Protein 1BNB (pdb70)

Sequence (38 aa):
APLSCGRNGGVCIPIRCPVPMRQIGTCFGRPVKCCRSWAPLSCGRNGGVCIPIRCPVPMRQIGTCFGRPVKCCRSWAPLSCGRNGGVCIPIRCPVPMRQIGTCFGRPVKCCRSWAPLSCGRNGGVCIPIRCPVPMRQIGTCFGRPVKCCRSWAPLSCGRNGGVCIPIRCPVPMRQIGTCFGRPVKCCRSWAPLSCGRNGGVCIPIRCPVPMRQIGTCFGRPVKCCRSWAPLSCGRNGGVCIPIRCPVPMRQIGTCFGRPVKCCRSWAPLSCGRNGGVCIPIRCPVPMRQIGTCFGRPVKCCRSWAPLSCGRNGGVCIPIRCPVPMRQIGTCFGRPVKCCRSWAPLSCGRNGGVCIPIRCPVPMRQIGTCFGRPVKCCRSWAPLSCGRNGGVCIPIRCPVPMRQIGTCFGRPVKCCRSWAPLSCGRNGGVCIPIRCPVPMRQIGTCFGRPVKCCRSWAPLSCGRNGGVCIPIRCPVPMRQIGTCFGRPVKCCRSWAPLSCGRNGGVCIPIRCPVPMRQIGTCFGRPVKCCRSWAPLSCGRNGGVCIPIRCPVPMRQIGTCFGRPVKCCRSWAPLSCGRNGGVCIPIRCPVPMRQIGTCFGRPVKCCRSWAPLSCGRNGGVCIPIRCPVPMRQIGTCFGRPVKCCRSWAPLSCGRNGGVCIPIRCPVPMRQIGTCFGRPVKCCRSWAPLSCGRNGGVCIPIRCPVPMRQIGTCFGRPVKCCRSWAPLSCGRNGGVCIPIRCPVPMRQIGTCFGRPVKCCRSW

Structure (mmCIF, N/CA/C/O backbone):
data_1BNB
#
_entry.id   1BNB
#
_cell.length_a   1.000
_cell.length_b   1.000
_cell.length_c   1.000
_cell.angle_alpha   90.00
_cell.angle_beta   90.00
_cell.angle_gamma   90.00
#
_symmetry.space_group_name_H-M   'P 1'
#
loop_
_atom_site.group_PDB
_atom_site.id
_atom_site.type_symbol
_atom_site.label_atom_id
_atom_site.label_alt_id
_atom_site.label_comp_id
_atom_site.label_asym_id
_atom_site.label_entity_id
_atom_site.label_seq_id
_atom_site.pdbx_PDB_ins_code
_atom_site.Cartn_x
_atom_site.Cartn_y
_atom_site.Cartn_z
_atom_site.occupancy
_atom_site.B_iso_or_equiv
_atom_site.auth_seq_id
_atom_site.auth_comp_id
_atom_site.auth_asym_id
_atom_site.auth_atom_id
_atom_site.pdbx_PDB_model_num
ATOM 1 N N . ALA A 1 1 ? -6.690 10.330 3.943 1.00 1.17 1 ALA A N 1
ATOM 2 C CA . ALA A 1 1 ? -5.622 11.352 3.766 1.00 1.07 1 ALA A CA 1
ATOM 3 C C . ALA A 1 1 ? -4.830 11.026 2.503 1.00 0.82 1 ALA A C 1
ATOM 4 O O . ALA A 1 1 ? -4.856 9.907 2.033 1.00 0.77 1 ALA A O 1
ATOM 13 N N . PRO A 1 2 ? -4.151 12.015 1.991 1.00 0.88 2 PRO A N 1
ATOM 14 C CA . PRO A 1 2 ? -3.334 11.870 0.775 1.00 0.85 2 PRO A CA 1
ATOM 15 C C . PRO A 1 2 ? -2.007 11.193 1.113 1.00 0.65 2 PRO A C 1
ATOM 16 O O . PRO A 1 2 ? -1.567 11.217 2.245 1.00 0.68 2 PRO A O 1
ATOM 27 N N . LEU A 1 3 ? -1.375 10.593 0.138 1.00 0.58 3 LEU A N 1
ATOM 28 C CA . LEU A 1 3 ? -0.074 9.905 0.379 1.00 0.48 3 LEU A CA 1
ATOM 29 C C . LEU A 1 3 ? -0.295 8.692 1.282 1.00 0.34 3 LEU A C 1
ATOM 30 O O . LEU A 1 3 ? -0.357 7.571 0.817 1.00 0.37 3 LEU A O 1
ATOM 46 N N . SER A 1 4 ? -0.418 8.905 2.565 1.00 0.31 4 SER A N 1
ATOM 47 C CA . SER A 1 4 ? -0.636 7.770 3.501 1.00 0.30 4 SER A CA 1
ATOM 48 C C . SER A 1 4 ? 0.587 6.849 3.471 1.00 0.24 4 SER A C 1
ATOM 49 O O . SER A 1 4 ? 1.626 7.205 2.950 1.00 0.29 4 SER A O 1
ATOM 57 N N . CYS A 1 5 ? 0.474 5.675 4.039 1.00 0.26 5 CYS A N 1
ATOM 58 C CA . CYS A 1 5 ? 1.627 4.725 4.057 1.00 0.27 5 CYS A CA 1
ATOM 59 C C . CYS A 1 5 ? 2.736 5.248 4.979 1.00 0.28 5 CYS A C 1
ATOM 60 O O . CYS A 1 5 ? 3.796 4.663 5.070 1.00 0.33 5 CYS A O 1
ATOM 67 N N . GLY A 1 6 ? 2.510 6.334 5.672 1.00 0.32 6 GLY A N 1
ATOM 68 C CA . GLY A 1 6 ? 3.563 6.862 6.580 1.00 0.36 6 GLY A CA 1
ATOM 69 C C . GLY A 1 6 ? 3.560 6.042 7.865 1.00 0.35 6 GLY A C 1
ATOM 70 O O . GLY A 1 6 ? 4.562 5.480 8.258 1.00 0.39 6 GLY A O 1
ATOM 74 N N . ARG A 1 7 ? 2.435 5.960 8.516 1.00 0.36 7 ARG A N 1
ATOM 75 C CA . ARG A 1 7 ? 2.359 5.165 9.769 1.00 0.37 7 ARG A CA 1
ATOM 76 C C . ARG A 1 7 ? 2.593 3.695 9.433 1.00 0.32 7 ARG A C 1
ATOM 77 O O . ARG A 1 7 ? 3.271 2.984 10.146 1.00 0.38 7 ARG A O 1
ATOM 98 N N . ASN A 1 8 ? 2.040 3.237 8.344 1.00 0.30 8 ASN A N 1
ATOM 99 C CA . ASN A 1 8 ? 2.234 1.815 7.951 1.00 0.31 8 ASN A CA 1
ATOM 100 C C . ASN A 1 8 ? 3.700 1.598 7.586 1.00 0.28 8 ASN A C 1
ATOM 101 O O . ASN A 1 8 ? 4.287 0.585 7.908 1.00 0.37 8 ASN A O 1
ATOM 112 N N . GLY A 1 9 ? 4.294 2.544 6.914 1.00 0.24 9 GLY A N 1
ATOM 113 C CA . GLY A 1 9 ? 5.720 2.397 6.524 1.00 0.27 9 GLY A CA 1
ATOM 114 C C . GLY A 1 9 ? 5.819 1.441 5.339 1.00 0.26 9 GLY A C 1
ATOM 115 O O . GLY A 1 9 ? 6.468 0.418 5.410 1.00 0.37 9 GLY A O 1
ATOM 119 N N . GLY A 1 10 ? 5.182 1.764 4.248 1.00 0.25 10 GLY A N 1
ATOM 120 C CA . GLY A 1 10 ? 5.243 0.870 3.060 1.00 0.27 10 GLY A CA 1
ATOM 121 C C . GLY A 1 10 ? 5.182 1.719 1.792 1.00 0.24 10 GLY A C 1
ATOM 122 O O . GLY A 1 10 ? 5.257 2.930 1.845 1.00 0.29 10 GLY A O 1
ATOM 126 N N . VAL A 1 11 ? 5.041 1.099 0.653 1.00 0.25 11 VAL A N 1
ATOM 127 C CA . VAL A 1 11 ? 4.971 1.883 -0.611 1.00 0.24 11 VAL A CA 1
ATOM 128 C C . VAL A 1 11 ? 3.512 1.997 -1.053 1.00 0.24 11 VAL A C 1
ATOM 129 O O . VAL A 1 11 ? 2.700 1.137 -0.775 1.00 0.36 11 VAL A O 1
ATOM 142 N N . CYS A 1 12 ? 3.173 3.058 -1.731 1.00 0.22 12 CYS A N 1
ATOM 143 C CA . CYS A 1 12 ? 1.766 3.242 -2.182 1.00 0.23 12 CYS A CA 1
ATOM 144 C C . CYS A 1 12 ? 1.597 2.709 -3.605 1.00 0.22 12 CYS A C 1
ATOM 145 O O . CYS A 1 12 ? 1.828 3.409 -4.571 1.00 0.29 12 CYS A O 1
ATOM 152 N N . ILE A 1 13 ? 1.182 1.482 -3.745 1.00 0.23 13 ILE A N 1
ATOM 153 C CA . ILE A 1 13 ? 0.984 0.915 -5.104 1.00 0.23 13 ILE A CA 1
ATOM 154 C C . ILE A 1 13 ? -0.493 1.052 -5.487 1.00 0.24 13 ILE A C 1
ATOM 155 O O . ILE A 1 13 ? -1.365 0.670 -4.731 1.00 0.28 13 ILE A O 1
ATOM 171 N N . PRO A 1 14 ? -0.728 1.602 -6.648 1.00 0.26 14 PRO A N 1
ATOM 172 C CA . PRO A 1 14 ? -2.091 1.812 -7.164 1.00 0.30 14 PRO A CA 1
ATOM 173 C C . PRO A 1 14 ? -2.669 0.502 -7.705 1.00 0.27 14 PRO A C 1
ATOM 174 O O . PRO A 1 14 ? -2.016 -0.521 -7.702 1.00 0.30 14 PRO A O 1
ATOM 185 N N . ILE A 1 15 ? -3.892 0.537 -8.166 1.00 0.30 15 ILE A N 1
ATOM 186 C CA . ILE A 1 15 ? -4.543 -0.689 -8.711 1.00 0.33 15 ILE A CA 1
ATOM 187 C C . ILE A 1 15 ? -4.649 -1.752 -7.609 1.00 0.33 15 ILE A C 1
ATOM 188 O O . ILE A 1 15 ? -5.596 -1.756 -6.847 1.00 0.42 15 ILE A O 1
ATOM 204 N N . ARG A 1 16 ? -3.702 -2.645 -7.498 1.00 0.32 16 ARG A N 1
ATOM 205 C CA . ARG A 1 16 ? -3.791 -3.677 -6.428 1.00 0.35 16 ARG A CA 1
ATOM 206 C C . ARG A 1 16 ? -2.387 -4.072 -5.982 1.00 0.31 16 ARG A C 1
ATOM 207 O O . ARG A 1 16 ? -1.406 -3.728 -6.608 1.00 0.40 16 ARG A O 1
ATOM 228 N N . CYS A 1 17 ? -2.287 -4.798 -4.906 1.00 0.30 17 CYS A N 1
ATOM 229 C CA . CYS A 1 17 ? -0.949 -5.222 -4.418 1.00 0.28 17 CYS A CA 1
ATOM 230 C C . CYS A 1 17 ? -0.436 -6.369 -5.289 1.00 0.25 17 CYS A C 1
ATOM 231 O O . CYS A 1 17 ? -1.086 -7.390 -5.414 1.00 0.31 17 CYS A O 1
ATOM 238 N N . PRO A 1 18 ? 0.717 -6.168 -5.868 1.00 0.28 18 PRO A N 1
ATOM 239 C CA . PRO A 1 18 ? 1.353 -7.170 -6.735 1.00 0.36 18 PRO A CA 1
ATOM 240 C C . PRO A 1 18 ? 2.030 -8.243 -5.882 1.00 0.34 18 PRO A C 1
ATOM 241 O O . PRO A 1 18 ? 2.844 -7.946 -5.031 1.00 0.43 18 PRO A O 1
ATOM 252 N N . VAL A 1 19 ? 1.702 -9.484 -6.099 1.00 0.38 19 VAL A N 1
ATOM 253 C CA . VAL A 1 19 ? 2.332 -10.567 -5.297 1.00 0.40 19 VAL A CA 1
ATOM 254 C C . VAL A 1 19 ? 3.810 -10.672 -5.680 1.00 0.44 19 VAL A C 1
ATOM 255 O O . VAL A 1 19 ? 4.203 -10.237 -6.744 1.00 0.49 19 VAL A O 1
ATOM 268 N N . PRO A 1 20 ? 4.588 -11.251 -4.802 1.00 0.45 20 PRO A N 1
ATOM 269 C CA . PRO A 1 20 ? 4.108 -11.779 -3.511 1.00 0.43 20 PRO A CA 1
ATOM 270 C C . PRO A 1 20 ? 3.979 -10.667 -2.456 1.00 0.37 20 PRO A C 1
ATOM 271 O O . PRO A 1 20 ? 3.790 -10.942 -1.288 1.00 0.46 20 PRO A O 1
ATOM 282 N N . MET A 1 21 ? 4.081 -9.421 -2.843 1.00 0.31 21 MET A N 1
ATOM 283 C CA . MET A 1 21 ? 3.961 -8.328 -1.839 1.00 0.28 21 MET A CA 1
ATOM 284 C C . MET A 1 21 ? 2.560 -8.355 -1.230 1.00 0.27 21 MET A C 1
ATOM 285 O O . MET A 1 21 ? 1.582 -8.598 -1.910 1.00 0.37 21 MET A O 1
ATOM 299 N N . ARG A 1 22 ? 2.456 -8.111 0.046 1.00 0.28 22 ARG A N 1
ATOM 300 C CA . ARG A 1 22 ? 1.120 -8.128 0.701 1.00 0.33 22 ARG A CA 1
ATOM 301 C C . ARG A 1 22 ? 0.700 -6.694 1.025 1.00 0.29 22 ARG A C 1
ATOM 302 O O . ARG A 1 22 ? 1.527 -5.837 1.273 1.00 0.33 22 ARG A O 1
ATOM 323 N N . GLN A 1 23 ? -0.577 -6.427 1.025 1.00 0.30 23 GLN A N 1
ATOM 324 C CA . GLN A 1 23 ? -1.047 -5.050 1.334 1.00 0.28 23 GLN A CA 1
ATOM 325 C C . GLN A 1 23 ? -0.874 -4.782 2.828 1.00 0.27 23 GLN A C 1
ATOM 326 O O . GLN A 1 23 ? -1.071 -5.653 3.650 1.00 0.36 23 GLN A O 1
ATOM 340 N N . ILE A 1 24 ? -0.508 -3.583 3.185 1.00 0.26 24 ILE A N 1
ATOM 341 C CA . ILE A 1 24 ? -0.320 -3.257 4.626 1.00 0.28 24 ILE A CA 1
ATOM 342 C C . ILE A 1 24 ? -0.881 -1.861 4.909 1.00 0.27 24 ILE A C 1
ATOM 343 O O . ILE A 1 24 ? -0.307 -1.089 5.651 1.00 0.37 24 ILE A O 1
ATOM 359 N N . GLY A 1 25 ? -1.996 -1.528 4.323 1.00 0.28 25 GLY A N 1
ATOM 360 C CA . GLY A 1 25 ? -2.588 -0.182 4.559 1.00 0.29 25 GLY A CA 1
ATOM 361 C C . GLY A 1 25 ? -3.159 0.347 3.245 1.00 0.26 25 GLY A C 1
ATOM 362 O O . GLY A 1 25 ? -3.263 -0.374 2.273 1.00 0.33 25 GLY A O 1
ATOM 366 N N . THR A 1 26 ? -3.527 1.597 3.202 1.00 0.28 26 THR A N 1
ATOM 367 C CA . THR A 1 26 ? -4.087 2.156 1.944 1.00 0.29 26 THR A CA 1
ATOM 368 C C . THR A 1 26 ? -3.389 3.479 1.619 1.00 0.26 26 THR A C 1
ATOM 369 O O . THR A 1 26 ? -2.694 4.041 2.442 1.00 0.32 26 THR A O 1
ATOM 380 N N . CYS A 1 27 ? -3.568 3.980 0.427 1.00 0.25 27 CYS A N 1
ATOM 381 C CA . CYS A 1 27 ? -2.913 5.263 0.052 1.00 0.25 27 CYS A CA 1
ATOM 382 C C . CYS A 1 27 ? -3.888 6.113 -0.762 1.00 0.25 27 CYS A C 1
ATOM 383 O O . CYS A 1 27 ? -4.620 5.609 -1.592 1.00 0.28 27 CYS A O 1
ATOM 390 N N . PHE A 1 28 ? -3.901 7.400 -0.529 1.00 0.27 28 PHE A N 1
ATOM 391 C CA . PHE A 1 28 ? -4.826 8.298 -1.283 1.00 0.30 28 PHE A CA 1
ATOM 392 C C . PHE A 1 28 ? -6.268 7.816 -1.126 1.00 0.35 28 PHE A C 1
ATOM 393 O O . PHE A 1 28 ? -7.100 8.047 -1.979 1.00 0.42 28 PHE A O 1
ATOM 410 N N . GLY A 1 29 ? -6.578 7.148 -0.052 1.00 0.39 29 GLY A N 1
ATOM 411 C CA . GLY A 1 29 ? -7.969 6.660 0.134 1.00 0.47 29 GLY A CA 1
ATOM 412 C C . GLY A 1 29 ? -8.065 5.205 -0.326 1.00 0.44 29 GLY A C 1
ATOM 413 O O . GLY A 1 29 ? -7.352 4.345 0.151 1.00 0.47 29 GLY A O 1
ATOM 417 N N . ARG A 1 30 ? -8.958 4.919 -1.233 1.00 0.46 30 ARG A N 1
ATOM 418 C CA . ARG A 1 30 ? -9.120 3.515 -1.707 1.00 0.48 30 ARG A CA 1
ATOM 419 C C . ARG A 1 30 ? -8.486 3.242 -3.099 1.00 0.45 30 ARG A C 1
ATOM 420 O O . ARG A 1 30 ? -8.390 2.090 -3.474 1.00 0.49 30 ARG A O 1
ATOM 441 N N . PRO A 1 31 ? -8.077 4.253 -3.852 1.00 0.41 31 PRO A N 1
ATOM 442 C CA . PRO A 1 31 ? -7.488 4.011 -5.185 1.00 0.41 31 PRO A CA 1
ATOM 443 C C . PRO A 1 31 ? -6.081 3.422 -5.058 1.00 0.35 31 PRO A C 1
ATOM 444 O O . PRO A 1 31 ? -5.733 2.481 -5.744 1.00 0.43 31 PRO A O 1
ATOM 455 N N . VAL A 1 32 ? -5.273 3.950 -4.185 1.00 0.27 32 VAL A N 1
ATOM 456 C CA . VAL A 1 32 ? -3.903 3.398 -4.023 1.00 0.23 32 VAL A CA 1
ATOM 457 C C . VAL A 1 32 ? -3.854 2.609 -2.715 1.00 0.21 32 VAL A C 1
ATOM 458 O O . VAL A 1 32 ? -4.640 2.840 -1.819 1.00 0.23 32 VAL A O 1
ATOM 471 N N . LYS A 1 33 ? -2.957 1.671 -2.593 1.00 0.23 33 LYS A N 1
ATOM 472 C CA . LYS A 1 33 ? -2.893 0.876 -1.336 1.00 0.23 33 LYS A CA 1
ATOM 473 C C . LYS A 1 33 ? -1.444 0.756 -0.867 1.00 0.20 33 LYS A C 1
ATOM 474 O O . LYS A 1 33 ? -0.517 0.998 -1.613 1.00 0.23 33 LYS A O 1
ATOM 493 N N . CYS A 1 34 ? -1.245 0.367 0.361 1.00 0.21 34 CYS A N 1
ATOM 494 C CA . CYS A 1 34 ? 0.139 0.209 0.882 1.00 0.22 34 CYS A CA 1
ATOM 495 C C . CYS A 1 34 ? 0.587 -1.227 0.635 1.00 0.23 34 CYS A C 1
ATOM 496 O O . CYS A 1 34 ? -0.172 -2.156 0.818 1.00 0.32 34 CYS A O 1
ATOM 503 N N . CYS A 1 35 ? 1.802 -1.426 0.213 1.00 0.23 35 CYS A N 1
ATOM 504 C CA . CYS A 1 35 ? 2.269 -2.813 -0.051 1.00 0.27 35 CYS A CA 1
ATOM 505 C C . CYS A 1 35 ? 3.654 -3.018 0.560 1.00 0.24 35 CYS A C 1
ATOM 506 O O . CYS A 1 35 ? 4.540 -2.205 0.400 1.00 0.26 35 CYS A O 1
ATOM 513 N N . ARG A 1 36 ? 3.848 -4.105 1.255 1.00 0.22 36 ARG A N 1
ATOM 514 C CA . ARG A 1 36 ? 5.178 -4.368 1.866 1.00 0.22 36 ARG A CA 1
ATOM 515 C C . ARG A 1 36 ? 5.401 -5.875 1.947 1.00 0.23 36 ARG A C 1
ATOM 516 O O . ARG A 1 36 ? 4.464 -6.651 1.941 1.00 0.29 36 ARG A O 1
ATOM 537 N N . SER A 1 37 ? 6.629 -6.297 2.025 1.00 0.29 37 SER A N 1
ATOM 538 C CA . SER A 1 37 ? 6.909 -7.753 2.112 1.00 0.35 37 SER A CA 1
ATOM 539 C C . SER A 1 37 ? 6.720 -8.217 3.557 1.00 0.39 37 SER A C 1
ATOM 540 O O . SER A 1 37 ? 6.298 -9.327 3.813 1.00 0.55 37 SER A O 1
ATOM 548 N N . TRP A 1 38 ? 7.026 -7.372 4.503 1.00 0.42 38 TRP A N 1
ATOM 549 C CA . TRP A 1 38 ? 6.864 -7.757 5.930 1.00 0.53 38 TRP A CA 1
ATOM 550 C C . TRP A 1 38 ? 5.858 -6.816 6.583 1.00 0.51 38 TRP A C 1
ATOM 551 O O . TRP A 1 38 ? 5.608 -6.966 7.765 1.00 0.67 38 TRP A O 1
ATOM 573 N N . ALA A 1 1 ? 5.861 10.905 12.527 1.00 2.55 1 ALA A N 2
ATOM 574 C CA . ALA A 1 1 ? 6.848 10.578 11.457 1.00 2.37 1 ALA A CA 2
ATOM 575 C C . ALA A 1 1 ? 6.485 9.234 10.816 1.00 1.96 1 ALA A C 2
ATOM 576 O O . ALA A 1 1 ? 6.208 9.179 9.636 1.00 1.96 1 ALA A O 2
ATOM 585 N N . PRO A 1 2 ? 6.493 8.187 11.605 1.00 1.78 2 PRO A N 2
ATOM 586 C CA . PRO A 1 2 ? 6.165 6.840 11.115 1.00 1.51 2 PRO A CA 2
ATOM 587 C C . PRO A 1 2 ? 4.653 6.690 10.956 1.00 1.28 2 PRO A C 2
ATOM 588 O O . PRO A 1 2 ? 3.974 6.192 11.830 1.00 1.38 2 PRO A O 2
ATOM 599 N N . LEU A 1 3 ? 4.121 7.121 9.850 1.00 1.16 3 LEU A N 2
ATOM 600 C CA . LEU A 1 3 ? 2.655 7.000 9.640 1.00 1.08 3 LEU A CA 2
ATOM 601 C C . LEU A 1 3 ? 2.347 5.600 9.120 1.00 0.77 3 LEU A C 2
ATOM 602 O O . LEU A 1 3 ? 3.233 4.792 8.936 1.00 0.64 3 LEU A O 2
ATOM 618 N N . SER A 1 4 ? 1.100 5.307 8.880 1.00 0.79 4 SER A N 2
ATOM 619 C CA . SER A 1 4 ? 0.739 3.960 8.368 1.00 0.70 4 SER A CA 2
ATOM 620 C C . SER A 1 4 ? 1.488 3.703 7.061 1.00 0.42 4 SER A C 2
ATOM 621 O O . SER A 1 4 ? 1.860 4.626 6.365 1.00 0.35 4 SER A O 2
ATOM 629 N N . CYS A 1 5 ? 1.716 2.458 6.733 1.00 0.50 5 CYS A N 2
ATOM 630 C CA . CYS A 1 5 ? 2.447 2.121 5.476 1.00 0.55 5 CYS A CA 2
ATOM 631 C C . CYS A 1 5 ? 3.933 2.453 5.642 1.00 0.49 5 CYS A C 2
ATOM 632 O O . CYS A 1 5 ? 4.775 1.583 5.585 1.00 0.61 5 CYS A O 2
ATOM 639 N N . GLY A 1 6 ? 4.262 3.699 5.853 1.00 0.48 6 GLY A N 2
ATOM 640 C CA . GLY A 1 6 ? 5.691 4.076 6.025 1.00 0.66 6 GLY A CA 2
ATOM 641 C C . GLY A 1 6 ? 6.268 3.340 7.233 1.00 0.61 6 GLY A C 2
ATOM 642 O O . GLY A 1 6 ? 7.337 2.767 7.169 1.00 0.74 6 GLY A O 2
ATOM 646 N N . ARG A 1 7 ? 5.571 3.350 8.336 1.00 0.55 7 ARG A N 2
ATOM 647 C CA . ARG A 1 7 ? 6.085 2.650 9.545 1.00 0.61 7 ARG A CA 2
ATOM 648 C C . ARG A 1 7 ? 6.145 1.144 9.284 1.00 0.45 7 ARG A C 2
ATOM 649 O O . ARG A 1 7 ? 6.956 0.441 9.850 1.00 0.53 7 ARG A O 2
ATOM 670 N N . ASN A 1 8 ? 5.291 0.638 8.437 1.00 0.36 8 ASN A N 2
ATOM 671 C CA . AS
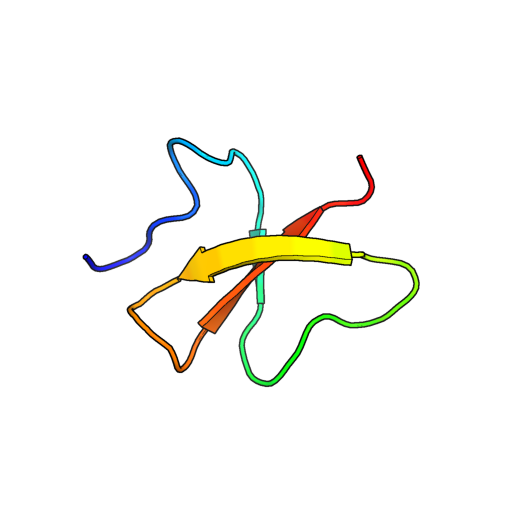N A 1 8 ? 5.306 -0.824 8.152 1.00 0.42 8 ASN A CA 2
ATOM 672 C C . ASN A 1 8 ? 6.335 -1.132 7.062 1.00 0.43 8 ASN A C 2
ATOM 673 O O . ASN A 1 8 ? 6.681 -2.275 6.835 1.00 0.56 8 ASN A O 2
ATOM 684 N N . GLY A 1 9 ? 6.821 -0.132 6.379 1.00 0.49 9 GLY A N 2
ATOM 685 C CA . GLY A 1 9 ? 7.818 -0.381 5.305 1.00 0.65 9 GLY A CA 2
ATOM 686 C C . GLY A 1 9 ? 7.098 -0.612 3.974 1.00 0.59 9 GLY A C 2
ATOM 687 O O . GLY A 1 9 ? 7.696 -1.026 3.004 1.00 0.65 9 GLY A O 2
ATOM 691 N N . GLY A 1 10 ? 5.823 -0.346 3.909 1.00 0.69 10 GLY A N 2
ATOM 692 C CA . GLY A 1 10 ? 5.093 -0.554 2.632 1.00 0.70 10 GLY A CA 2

Directions.
Repeat exactly the lines of the listing above, from the one with "ATOM 60 O O" down to the one with "ATOM 115 O O"; both of those lines belong in the range.

Output for this task.
ATOM 60 O O . CYS A 1 5 ? 3.796 4.663 5.070 1.00 0.33 5 CYS A O 1
ATOM 67 N N . GLY A 1 6 ? 2.510 6.334 5.672 1.00 0.32 6 GLY A N 1
ATOM 68 C CA . GLY A 1 6 ? 3.563 6.862 6.580 1.00 0.36 6 GLY A CA 1
ATOM 69 C C . GLY A 1 6 ? 3.560 6.042 7.865 1.00 0.35 6 GLY A C 1
ATOM 70 O O . GLY A 1 6 ? 4.562 5.480 8.258 1.00 0.39 6 GLY A O 1
ATOM 74 N N . ARG A 1 7 ? 2.435 5.960 8.516 1.00 0.36 7 ARG A N 1
ATOM 75 C CA . ARG A 1 7 ? 2.359 5.165 9.769 1.00 0.37 7 ARG A CA 1
ATOM 76 C C . ARG A 1 7 ? 2.593 3.695 9.433 1.00 0.32 7 ARG A C 1
ATOM 77 O O . ARG A 1 7 ? 3.271 2.984 10.146 1.00 0.38 7 ARG A O 1
ATOM 98 N N . ASN A 1 8 ? 2.040 3.237 8.344 1.00 0.30 8 ASN A N 1
ATOM 99 C CA . ASN A 1 8 ? 2.234 1.815 7.951 1.00 0.31 8 ASN A CA 1
ATOM 100 C C . ASN A 1 8 ? 3.700 1.598 7.586 1.00 0.28 8 ASN A C 1
ATOM 101 O O . ASN A 1 8 ? 4.287 0.585 7.908 1.00 0.37 8 ASN A O 1
ATOM 112 N N . GLY A 1 9 ? 4.294 2.544 6.914 1.00 0.24 9 GLY A N 1
ATOM 113 C CA . GLY A 1 9 ? 5.720 2.397 6.524 1.00 0.27 9 GLY A CA 1
ATOM 114 C C . GLY A 1 9 ? 5.819 1.441 5.339 1.00 0.26 9 GLY A C 1
ATOM 115 O O . GLY A 1 9 ? 6.468 0.418 5.410 1.00 0.37 9 GLY A O 1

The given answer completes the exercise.